• _Requirement_
Copy the records below verbatim, from the first line through the line containing "ATOM 17 C CA", inclusive, and output nothing else.

Saved data entries:
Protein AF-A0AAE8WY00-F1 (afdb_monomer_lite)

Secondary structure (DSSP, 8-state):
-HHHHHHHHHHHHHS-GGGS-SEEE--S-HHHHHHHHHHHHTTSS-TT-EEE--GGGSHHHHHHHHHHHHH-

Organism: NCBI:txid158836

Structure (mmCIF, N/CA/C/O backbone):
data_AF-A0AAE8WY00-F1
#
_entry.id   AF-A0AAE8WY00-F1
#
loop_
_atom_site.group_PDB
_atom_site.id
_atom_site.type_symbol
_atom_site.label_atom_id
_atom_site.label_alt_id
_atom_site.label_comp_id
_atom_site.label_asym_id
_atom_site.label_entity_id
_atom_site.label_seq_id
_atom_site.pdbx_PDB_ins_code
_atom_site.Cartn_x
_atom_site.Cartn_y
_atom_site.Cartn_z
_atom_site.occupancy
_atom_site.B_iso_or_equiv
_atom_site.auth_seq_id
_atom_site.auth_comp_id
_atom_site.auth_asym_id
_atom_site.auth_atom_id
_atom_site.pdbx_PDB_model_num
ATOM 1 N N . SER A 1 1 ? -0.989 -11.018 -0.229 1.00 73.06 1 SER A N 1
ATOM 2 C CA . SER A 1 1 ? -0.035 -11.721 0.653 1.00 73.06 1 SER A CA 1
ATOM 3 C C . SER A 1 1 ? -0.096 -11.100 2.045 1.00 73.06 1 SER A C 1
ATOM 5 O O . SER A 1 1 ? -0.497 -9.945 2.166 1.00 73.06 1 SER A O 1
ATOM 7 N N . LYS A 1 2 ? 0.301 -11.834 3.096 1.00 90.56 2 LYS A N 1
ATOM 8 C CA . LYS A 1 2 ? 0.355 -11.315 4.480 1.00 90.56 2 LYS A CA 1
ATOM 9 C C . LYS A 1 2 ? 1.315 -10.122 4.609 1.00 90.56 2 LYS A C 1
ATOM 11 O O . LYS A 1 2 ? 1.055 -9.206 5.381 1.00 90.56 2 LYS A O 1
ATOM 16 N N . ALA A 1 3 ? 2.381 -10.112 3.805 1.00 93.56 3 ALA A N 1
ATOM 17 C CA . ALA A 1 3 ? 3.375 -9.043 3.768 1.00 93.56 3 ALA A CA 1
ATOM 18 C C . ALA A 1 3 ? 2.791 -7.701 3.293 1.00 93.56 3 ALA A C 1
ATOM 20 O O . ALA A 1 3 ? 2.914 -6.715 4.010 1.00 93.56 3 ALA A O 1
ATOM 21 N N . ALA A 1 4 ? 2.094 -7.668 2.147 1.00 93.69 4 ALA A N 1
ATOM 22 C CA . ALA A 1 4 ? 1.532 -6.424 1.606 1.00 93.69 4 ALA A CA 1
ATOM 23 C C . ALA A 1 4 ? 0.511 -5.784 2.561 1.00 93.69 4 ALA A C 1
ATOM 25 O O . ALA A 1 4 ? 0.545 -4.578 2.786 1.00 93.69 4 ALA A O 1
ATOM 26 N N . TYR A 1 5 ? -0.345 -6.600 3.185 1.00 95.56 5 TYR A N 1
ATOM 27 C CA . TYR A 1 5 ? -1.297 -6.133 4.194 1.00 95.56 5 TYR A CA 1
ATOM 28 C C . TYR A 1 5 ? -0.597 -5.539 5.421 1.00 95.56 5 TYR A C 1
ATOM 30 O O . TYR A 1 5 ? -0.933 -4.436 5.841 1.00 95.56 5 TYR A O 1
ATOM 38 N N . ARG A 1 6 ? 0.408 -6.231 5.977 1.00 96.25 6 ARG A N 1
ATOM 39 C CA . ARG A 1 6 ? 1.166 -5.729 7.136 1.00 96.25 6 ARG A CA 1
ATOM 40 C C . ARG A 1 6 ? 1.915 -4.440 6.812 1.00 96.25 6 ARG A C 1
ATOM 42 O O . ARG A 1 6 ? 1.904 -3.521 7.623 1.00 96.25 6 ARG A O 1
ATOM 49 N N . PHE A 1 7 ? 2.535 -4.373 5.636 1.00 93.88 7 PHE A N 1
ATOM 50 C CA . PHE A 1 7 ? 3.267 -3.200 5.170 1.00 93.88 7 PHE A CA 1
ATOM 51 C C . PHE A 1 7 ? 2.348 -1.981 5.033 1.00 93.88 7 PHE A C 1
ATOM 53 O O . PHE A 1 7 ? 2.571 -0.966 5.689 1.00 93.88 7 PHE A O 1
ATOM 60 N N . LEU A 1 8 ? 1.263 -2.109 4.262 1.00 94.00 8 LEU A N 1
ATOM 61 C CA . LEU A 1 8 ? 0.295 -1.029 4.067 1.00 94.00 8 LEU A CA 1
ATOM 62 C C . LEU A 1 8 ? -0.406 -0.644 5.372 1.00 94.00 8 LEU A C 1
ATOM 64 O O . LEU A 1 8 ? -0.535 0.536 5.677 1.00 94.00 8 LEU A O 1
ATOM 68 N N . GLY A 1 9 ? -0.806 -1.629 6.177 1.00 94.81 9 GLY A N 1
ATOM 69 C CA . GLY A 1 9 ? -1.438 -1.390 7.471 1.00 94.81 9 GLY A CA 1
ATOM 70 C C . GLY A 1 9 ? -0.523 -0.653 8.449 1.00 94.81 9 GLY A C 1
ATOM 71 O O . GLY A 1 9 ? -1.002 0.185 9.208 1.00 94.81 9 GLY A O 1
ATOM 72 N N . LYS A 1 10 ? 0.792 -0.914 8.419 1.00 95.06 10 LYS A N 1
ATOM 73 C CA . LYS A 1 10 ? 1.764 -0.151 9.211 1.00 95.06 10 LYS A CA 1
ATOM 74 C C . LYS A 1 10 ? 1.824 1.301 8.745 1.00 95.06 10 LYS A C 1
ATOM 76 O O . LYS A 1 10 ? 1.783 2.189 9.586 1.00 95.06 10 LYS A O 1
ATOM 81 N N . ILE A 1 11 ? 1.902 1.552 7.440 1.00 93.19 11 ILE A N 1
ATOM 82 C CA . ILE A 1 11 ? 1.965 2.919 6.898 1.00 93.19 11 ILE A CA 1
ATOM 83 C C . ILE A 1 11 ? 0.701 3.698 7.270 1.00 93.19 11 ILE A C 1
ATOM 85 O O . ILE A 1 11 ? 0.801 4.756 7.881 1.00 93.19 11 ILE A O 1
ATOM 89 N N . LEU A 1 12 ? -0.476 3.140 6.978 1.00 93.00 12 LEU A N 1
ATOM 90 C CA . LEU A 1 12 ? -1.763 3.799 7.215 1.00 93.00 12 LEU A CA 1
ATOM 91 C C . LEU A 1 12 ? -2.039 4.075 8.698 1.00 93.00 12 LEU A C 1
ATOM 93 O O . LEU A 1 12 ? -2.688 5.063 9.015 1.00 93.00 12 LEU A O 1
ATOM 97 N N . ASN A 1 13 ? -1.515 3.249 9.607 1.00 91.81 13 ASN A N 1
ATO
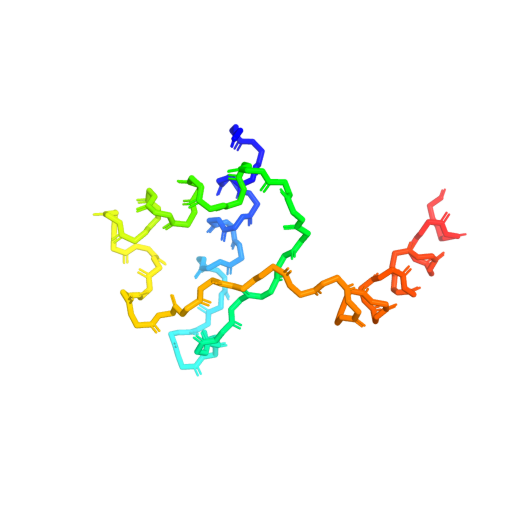M 98 C CA . ASN A 1 13 ? -1.633 3.497 11.045 1.00 91.81 13 ASN A CA 1
ATOM 99 C C . ASN A 1 13 ? -0.713 4.622 11.552 1.00 91.81 13 ASN A C 1
ATOM 101 O O . ASN A 1 13 ? -0.991 5.186 12.604 1.00 91.81 13 ASN A O 1
ATOM 105 N N . ASN A 1 14 ? 0.396 4.906 10.862 1.00 93.38 14 ASN A N 1
ATOM 106 C CA . ASN A 1 14 ? 1.392 5.886 11.312 1.00 93.38 14 ASN A CA 1
ATOM 107 C C . ASN A 1 14 ? 1.204 7.276 10.687 1.00 93.38 14 ASN A C 1
ATOM 109 O O . ASN A 1 14 ? 1.769 8.248 11.183 1.00 93.38 14 ASN A O 1
ATOM 113 N N . VAL A 1 15 ? 0.430 7.390 9.606 1.00 91.19 15 VAL A N 1
ATOM 114 C CA . VAL A 1 15 ? 0.131 8.677 8.963 1.00 91.19 15 VAL A CA 1
ATOM 115 C C . VAL A 1 15 ? -1.138 9.292 9.546 1.00 91.19 15 VAL A C 1
ATOM 117 O O . VAL A 1 15 ? -2.099 8.591 9.868 1.00 91.19 15 VAL A O 1
ATOM 120 N N . LYS A 1 16 ? -1.179 10.623 9.672 1.00 91.00 16 LYS A N 1
ATOM 121 C CA . LYS A 1 16 ? -2.414 11.312 10.072 1.00 91.00 16 LYS A CA 1
ATOM 122 C C . LYS A 1 16 ? -3.458 11.170 8.963 1.00 91.00 16 LYS A C 1
ATOM 124 O O . LYS A 1 16 ? -3.107 11.147 7.787 1.00 91.00 16 LYS A O 1
ATOM 129 N N . LYS A 1 17 ? -4.749 11.160 9.316 1.00 86.62 17 LYS A N 1
ATOM 130 C CA . LYS A 1 17 ? -5.847 11.004 8.338 1.00 86.62 17 LYS A CA 1
ATOM 131 C C . LYS A 1 17 ? -5.759 11.986 7.161 1.00 86.62 17 LYS A C 1
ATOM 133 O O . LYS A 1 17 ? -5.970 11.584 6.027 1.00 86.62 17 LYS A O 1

• _Your solution_
Protein AF-A0AAE8WY00-F1 (afdb_monomer_lite)

Secondary structure (DSSP, 8-state):
-HHHHHHHHHHHHHS-GGGS-SEEE--S-HHHHHHHHHHHHTTSS-TT-EEE--GGGSHHHHHHHHHHHHH-

Organism: NCBI:txid158836

Structure (mmCIF, N/CA/C/O backbone):
data_AF-A0AAE8WY00-F1
#
_entry.id   AF-A0AAE8WY00-F1
#
loop_
_atom_site.group_PDB
_atom_site.id
_atom_site.type_symbol
_atom_site.label_atom_id
_atom_site.label_alt_id
_atom_site.label_comp_id
_atom_site.label_asym_id
_atom_site.label_entity_id
_atom_site.label_seq_id
_atom_site.pdbx_PDB_ins_code
_atom_site.Cartn_x
_atom_site.Cartn_y
_atom_site.Cartn_z
_atom_site.occupancy
_atom_site.B_iso_or_equiv
_atom_site.auth_seq_id
_atom_site.auth_comp_id
_atom_site.auth_asym_id
_atom_site.auth_atom_id
_atom_site.pdbx_PDB_model_num
ATOM 1 N N . SER A 1 1 ? -0.989 -11.018 -0.229 1.00 73.06 1 SER A N 1
ATOM 2 C CA . SER A 1 1 ? -0.035 -11.721 0.653 1.00 73.06 1 SER A CA 1
ATOM 3 C C . SER A 1 1 ? -0.096 -11.100 2.045 1.00 73.06 1 SER A C 1
ATOM 5 O O . SER A 1 1 ? -0.497 -9.945 2.166 1.00 73.06 1 SER A O 1
ATOM 7 N N . LYS A 1 2 ? 0.301 -11.834 3.096 1.00 90.56 2 LYS A N 1
ATOM 8 C CA . LYS A 1 2 ? 0.355 -11.315 4.480 1.00 90.56 2 LYS A CA 1
ATOM 9 C C . LYS A 1 2 ? 1.315 -10.122 4.609 1.00 90.56 2 LYS A C 1
ATOM 11 O O . LYS A 1 2 ? 1.055 -9.206 5.381 1.00 90.56 2 LYS A O 1
ATOM 16 N N . ALA A 1 3 ? 2.381 -10.112 3.805 1.00 93.56 3 ALA A N 1
ATOM 17 C CA . ALA A 1 3 ? 3.375 -9.043 3.768 1.00 93.56 3 ALA A CA 1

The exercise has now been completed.